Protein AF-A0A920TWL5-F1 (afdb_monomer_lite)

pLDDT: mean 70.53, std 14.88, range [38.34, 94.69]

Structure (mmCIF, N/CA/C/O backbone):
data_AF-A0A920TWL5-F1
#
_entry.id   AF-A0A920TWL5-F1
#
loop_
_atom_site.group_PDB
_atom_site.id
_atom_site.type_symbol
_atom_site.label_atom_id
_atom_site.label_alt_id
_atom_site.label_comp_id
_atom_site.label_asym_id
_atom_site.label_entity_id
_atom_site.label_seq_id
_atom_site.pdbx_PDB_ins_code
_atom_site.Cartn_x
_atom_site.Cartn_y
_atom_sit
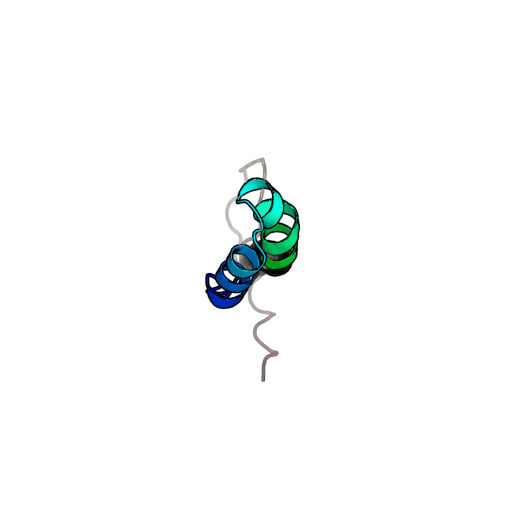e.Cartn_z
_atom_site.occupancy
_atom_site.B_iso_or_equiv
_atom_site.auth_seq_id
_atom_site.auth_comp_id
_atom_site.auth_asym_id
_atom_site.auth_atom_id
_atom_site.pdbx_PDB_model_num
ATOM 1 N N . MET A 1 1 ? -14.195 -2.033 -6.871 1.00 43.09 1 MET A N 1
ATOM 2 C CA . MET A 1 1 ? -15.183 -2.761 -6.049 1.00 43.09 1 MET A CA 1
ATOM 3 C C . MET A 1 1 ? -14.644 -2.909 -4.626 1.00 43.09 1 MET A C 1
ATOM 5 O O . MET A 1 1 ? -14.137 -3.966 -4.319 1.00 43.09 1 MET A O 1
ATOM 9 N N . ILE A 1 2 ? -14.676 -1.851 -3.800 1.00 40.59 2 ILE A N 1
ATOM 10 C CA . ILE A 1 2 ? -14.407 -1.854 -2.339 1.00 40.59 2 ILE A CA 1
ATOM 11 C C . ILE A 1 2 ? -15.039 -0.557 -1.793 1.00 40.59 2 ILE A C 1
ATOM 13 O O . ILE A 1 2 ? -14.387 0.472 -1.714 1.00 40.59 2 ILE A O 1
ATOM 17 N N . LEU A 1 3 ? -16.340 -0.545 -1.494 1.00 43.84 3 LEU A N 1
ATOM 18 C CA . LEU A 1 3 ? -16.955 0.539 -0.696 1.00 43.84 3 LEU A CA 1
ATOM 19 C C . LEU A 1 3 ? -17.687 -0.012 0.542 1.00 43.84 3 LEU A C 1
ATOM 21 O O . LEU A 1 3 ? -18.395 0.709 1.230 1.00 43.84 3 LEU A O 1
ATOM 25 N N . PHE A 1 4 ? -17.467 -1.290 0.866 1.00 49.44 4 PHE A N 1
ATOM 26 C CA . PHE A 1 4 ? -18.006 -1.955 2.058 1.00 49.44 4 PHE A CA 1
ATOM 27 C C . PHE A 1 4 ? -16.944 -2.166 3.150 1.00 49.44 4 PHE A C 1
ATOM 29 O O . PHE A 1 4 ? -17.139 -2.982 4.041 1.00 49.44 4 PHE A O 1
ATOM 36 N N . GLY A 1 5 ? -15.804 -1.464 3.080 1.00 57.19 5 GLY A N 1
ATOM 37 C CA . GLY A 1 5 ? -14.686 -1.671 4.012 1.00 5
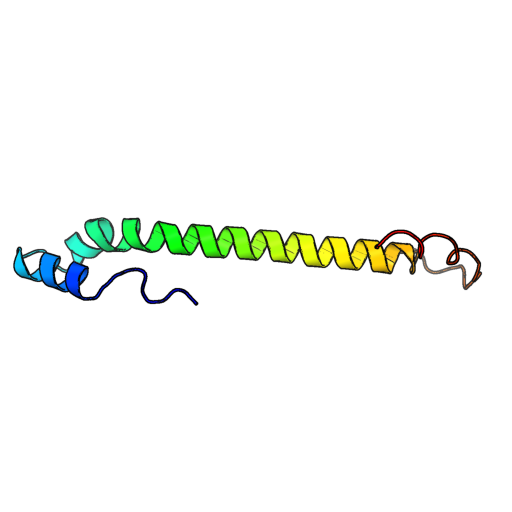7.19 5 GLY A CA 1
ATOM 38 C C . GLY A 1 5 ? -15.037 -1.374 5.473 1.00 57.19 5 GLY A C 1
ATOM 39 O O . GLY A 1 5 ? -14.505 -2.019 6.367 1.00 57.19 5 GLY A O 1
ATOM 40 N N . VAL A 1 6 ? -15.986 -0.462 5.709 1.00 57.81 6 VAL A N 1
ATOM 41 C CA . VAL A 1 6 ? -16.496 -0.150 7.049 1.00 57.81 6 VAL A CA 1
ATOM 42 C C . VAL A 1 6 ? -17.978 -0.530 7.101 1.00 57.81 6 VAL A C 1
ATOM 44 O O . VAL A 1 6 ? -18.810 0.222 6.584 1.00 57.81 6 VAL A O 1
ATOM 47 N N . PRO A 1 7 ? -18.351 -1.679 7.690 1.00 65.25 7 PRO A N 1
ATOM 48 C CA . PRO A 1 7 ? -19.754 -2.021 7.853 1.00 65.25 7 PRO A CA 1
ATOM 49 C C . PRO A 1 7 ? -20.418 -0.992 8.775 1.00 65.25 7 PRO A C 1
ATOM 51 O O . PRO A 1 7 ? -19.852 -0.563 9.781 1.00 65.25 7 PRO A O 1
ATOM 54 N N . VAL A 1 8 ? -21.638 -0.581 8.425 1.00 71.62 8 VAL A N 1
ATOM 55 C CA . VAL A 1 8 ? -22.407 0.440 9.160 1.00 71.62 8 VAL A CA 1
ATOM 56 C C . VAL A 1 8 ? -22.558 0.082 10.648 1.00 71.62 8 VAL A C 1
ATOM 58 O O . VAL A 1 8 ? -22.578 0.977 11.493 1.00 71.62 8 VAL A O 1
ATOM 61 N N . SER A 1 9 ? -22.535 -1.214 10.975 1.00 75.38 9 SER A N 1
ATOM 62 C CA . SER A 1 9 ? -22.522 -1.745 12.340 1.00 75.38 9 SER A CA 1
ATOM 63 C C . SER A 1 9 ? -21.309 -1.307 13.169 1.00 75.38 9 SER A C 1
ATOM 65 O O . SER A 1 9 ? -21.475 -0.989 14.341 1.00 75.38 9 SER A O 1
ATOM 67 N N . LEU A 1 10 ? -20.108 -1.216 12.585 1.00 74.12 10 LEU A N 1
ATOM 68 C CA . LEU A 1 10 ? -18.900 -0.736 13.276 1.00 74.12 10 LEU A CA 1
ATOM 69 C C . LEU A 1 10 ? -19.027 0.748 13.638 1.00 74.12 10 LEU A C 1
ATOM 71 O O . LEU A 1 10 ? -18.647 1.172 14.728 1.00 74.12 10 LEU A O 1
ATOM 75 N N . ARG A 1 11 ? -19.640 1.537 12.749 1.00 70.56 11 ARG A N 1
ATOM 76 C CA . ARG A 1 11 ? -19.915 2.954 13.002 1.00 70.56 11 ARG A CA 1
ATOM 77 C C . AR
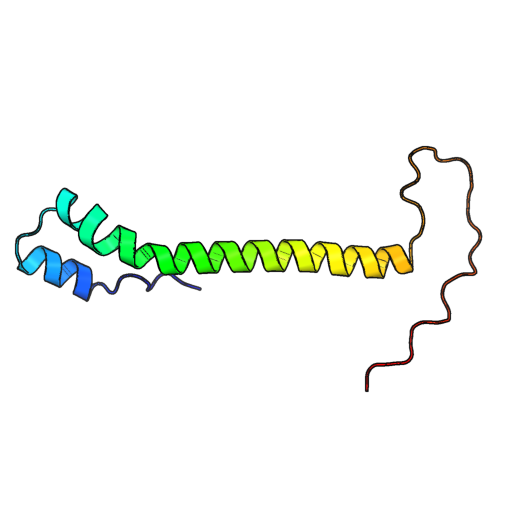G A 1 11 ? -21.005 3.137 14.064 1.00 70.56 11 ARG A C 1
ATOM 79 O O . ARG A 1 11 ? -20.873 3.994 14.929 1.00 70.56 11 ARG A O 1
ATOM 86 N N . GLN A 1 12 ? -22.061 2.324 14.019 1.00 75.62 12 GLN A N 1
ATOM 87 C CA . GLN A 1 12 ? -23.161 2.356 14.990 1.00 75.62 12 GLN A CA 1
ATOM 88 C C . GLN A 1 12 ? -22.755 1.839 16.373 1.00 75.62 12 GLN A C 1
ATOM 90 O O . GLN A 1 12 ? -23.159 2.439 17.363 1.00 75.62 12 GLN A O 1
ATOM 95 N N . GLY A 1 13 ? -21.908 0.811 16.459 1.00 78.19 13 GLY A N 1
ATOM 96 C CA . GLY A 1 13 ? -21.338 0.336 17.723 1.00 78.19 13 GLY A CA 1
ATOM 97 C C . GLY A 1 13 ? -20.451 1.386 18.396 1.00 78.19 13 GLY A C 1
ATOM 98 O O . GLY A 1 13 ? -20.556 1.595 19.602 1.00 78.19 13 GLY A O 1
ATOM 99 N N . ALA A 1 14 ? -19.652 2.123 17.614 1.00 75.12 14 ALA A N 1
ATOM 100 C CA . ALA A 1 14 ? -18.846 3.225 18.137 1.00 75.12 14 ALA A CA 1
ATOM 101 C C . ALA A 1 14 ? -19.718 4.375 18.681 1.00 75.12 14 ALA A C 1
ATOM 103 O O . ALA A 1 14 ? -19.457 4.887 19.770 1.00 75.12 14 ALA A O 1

┄┄┄┄┄┄

Please set down the whole listing above exactly and skip every picture.

◆ **Written reply**:
Protein AF-A0A920TWL5-F1 (afdb_monomer_lite)

pLDDT: mean 70.53, std 14.88, range [38.34, 94.69]

Structure (mmCIF, N/CA/C/O backbone):
data_AF-A0A920TWL5-F1
#
_entry.id   AF-A0A920TWL5-F1
#
loop_
_atom_site.group_PDB
_atom_site.id
_atom_site.type_symbol
_atom_site.label_atom_id
_atom_site.label_alt_id
_atom_site.label_comp_id
_atom_site.label_asym_id
_atom_site.label_entity_id
_atom_site.label_seq_id
_atom_site.pdbx_PDB_ins_code
_atom_site.Cartn_x
_atom_site.Cartn_y
_atom_sit
e.Cartn_z
_atom_site.occupancy
_atom_site.B_iso_or_equiv
_atom_site.auth_seq_id
_atom_site.auth_comp_id
_atom_site.auth_asym_id
_atom_site.auth_atom_id
_atom_site.pdbx_PDB_model_num
ATOM 1 N N . MET A 1 1 ? -14.195 -2.033 -6.871 1.00 43.09 1 MET A N 1
ATOM 2 C CA . MET A 1 1 ? -15.183 -2.761 -6.049 1.00 43.09 1 MET A CA 1
ATOM 3 C C . MET A 1 1 ? -14.644 -2.909 -4.626 1.00 43.09 1 MET A C 1
ATOM 5 O O . MET A 1 1 ? -14.137 -3.966 -4.319 1.00 43.09 1 MET A O 1
ATOM 9 N N . ILE A 1 2 ? -14.676 -1.851 -3.800 1.00 40.59 2 ILE A N 1
ATOM 10 C CA . ILE A 1 2 ? -14.407 -1.854 -2.339 1.00 40.59 2 ILE A CA 1
ATOM 11 C C . ILE A 1 2 ? -15.039 -0.557 -1.793 1.00 40.59 2 ILE A C 1
ATOM 13 O O . ILE A 1 2 ? -14.387 0.472 -1.714 1.00 40.59 2 ILE A O 1
ATOM 17 N N . LEU A 1 3 ? -16.340 -0.545 -1.494 1.00 43.84 3 LEU A N 1
ATOM 18 C CA . LEU A 1 3 ? -16.955 0.539 -0.696 1.00 43.84 3 LEU A CA 1
ATOM 19 C C . LEU A 1 3 ? -17.687 -0.012 0.542 1.00 43.84 3 LEU A C 1
ATOM 21 O O . LEU A 1 3 ? -18.395 0.709 1.230 1.00 43.84 3 LEU A O 1
ATOM 25 N N . PHE A 1 4 ? -17.467 -1.290 0.866 1.00 49.44 4 PHE A N 1
ATOM 26 C CA . PHE A 1 4 ? -18.006 -1.955 2.058 1.00 49.44 4 PHE A CA 1
ATOM 27 C C . PHE A 1 4 ? -16.944 -2.166 3.150 1.00 49.44 4 PHE A C 1
ATOM 29 O O . PHE A 1 4 ? -17.139 -2.982 4.041 1.00 49.44 4 PHE A O 1
ATOM 36 N N . GLY A 1 5 ? -15.804 -1.464 3.080 1.00 57.19 5 GLY A N 1
ATOM 37 C CA . GLY A 1 5 ? -14.686 -1.671 4.012 1.00 5
7.19 5 GLY A CA 1
ATOM 38 C C . GLY A 1 5 ? -15.037 -1.374 5.473 1.00 57.19 5 GLY A C 1
ATOM 39 O O . GLY A 1 5 ? -14.505 -2.019 6.367 1.00 57.19 5 GLY A O 1
ATOM 40 N N . VAL A 1 6 ? -15.986 -0.462 5.709 1.00 57.81 6 VAL A N 1
ATOM 41 C CA . VAL A 1 6 ? -16.496 -0.150 7.049 1.00 57.81 6 VAL A CA 1
ATOM 42 C C . VAL A 1 6 ? -17.978 -0.530 7.101 1.00 57.81 6 VAL A C 1
ATOM 44 O O . VAL A 1 6 ? -18.810 0.222 6.584 1.00 57.81 6 VAL A O 1
ATOM 47 N N . PRO A 1 7 ? -18.351 -1.679 7.690 1.00 65.25 7 PRO A N 1
ATOM 48 C CA . PRO A 1 7 ? -19.754 -2.021 7.853 1.00 65.25 7 PRO A CA 1
ATOM 49 C C . PRO A 1 7 ? -20.418 -0.992 8.775 1.00 65.25 7 PRO A C 1
ATOM 51 O O . PRO A 1 7 ? -19.852 -0.563 9.781 1.00 65.25 7 PRO A O 1
ATOM 54 N N . VAL A 1 8 ? -21.638 -0.581 8.425 1.00 71.62 8 VAL A N 1
ATOM 55 C CA . VAL A 1 8 ? -22.407 0.440 9.160 1.00 71.62 8 VAL A CA 1
ATOM 56 C C . VAL A 1 8 ? -22.558 0.082 10.648 1.00 71.62 8 VAL A C 1
ATOM 58 O O . VAL A 1 8 ? -22.578 0.977 11.493 1.00 71.62 8 VAL A O 1
ATOM 61 N N . SER A 1 9 ? -22.535 -1.214 10.975 1.00 75.38 9 SER A N 1
ATOM 62 C CA . SER A 1 9 ? -22.522 -1.745 12.340 1.00 75.38 9 SER A CA 1
ATOM 63 C C . SER A 1 9 ? -21.309 -1.307 13.169 1.00 75.38 9 SER A C 1
ATOM 65 O O . SER A 1 9 ? -21.475 -0.989 14.341 1.00 75.38 9 SER A O 1
ATOM 67 N N . LEU A 1 10 ? -20.108 -1.216 12.585 1.00 74.12 10 LEU A N 1
ATOM 68 C CA . LEU A 1 10 ? -18.900 -0.736 13.276 1.00 74.12 10 LEU A CA 1
ATOM 69 C C . LEU A 1 10 ? -19.027 0.748 13.638 1.00 74.12 10 LEU A C 1
ATOM 71 O O . LEU A 1 10 ? -18.647 1.172 14.728 1.00 74.12 10 LEU A O 1
ATOM 75 N N . ARG A 1 11 ? -19.640 1.537 12.749 1.00 70.56 11 ARG A N 1
ATOM 76 C CA . ARG A 1 11 ? -19.915 2.954 13.002 1.00 70.56 11 ARG A CA 1
ATOM 77 C C . AR
G A 1 11 ? -21.005 3.137 14.064 1.00 70.56 11 ARG A C 1
ATOM 79 O O . ARG A 1 11 ? -20.873 3.994 14.929 1.00 70.56 11 ARG A O 1
ATOM 86 N N . GLN A 1 12 ? -22.061 2.324 14.019 1.00 75.62 12 GLN A N 1
ATOM 87 C CA . GLN A 1 12 ? -23.161 2.356 14.990 1.00 75.62 12 GLN A CA 1
ATOM 88 C C . GLN A 1 12 ? -22.755 1.839 16.373 1.00 75.62 12 GLN A C 1
ATOM 90 O O . GLN A 1 12 ? -23.159 2.439 17.363 1.00 75.62 12 GLN A O 1
ATOM 95 N N . GLY A 1 13 ? -21.908 0.811 16.459 1.00 78.19 13 GLY A N 1
ATOM 96 C CA . GLY A 1 13 ? -21.338 0.336 17.723 1.00 78.19 13 GLY A CA 1
ATOM 97 C C . GLY A 1 13 ? -20.451 1.386 18.396 1.00 78.19 13 GLY A C 1
ATOM 98 O O . GLY A 1 13 ? -20.556 1.595 19.602 1.00 78.19 13 GLY A O 1
ATOM 99 N N . ALA A 1 14 ? -19.652 2.123 17.614 1.00 75.12 14 ALA A N 1
ATOM 100 C CA . ALA A 1 14 ? -18.846 3.225 18.137 1.00 75.12 14 ALA A CA 1
ATOM 101 C C . ALA A 1 14 ? -19.718 4.375 18.681 1.00 75.12 14 ALA A C 1
ATOM 103 O O . ALA A 1 14 ? -19.457 4.887 19.770 1.00 75.12 14 ALA A O 1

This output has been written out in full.